Recorded information:
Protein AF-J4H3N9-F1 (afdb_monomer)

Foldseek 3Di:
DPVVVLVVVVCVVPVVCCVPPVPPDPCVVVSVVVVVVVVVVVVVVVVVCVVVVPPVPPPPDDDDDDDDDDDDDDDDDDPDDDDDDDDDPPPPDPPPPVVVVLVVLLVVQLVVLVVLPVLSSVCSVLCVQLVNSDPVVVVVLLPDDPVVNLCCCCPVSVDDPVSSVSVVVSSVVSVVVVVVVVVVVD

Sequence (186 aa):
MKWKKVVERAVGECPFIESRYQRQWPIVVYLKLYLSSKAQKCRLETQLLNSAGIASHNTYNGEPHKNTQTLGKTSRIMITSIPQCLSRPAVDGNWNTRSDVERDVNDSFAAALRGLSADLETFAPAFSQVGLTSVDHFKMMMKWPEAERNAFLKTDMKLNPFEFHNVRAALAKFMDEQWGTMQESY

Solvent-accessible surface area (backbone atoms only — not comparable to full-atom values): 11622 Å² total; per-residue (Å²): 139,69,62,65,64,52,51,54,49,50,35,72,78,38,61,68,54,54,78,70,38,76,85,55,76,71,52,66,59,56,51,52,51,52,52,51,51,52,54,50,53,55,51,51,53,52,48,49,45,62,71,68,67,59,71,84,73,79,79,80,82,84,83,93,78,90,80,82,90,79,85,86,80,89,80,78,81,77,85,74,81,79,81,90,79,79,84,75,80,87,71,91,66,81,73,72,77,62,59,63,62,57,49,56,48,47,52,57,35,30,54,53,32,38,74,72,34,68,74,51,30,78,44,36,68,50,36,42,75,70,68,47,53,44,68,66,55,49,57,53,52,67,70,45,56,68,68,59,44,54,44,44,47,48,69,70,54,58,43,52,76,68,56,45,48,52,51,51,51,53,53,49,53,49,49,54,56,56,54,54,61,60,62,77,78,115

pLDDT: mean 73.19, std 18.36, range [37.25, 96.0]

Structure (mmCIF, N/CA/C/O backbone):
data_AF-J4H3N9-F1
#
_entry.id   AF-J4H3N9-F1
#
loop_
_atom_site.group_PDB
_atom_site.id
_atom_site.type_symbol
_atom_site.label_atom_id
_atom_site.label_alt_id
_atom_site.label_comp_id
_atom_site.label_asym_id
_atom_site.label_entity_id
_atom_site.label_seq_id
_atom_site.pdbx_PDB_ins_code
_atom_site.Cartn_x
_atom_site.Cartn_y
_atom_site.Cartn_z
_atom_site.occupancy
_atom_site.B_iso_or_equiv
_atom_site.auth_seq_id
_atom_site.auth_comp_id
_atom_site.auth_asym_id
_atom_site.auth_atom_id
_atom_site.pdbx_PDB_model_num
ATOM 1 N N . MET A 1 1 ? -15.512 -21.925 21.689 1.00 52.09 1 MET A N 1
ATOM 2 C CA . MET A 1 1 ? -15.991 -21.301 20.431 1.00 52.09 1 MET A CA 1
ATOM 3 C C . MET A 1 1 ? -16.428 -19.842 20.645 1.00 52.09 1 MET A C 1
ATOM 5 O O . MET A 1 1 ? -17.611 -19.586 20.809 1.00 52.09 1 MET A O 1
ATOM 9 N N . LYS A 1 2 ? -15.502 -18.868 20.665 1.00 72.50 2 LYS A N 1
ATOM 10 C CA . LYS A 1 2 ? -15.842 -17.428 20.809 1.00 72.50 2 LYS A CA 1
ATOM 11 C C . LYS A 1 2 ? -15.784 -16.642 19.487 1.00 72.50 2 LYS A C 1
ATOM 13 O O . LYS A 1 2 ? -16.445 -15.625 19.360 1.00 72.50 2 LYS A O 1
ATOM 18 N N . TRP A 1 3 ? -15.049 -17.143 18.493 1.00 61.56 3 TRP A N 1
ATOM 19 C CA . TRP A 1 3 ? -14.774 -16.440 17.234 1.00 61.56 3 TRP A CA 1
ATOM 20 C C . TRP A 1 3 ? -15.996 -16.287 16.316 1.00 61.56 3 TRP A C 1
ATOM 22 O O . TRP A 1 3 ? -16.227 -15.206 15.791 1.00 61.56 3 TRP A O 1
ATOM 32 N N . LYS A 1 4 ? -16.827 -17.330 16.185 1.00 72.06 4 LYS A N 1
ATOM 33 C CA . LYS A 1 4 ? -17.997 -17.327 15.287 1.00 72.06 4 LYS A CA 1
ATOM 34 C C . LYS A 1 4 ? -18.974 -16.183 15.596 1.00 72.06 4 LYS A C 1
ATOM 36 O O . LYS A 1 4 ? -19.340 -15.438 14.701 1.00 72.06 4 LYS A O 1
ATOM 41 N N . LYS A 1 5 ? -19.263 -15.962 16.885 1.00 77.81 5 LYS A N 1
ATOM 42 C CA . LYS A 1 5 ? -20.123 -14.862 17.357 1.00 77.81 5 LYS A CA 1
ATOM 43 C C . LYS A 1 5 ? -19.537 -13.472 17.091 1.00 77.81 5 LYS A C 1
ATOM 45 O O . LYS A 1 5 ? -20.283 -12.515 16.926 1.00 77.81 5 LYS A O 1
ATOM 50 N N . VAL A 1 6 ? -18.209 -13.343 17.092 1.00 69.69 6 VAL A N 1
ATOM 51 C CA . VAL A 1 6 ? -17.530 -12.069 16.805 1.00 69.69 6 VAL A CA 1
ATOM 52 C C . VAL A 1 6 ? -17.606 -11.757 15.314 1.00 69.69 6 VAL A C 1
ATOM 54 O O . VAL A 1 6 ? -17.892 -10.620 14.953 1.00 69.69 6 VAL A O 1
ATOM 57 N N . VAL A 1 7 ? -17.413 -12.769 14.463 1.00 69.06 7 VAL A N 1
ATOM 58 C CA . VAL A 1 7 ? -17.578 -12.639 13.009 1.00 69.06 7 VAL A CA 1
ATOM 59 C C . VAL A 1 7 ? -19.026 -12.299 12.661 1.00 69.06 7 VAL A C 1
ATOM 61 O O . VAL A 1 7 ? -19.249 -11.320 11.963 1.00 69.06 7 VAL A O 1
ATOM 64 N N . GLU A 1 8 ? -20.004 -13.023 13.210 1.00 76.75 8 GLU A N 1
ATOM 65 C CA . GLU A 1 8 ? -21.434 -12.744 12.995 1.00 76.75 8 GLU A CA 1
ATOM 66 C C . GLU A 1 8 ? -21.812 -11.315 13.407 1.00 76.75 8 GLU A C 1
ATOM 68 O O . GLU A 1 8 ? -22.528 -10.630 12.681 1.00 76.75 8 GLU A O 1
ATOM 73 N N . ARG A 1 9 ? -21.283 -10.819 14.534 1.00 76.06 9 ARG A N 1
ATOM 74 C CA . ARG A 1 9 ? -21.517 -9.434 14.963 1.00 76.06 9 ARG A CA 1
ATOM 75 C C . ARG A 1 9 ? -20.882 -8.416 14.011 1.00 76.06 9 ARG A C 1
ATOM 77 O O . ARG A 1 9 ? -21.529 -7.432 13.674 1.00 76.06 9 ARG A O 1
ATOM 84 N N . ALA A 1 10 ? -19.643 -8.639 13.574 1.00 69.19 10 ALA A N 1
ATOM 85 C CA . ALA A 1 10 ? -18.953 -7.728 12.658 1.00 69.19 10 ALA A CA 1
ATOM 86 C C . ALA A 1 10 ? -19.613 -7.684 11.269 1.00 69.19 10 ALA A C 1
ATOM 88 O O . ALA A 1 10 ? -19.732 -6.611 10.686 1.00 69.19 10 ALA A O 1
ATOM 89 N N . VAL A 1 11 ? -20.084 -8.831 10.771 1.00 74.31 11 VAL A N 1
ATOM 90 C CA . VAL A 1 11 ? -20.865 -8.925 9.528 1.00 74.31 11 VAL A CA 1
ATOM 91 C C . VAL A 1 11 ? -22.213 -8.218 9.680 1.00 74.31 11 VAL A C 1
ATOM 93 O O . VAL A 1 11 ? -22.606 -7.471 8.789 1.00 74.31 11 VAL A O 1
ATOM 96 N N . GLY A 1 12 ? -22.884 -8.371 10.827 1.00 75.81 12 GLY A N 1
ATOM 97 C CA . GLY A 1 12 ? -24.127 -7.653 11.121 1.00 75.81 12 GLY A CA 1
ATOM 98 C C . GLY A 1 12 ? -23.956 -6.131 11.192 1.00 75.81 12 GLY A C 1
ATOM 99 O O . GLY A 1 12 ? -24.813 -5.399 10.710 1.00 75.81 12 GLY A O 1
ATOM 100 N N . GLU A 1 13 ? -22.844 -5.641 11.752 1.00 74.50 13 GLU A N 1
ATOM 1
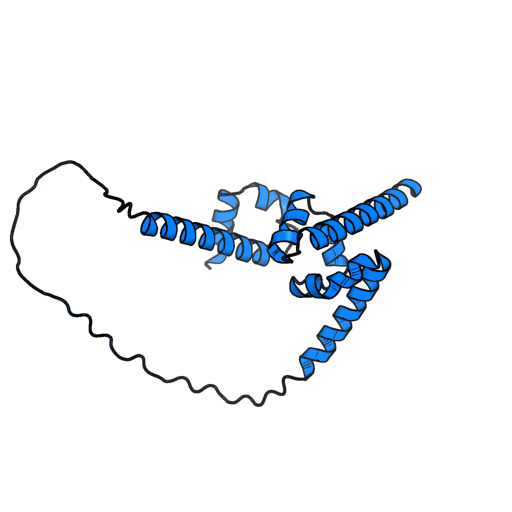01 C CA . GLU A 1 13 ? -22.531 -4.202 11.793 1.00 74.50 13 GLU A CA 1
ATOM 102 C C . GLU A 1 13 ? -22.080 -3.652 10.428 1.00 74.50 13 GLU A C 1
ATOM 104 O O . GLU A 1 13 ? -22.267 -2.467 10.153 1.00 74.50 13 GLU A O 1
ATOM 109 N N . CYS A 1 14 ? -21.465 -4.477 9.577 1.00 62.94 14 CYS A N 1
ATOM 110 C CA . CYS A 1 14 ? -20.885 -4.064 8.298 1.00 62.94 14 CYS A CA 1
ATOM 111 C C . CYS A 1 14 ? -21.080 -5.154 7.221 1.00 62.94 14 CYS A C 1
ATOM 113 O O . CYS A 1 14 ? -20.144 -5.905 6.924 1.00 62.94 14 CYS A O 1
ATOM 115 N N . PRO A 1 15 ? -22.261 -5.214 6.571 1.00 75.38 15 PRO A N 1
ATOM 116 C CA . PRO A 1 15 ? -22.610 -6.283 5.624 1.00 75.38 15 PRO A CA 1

What this task involves:
Please return only the lines above, starting at the line that has "ATOM 20 C C" and ending at the line that has "ATOM 42 C CA", keeping both and leaving each one unchanged.

Exercise result:
ATOM 20 C C . TRP A 1 3 ? -15.996 -16.287 16.316 1.00 61.56 3 TRP A C 1
ATOM 22 O O . TRP A 1 3 ? -16.227 -15.206 15.791 1.00 61.56 3 TRP A O 1
ATOM 32 N N . LYS A 1 4 ? -16.827 -17.330 16.185 1.00 72.06 4 LYS A N 1
ATOM 33 C CA . LYS A 1 4 ? -17.997 -17.327 15.287 1.00 72.06 4 LYS A CA 1
ATOM 34 C C . LYS A 1 4 ? -18.974 -16.183 15.596 1.00 72.06 4 LYS A C 1
ATOM 36 O O . LYS A 1 4 ? -19.340 -15.438 14.701 1.00 72.06 4 LYS A O 1
ATOM 41 N N . LYS A 1 5 ? -19.263 -15.962 16.885 1.00 77.81 5 LYS A N 1
ATOM 42 C CA . LYS A 1 5 ? -20.123 -14.862 17.357 1.00 77.81 5 LYS A CA 1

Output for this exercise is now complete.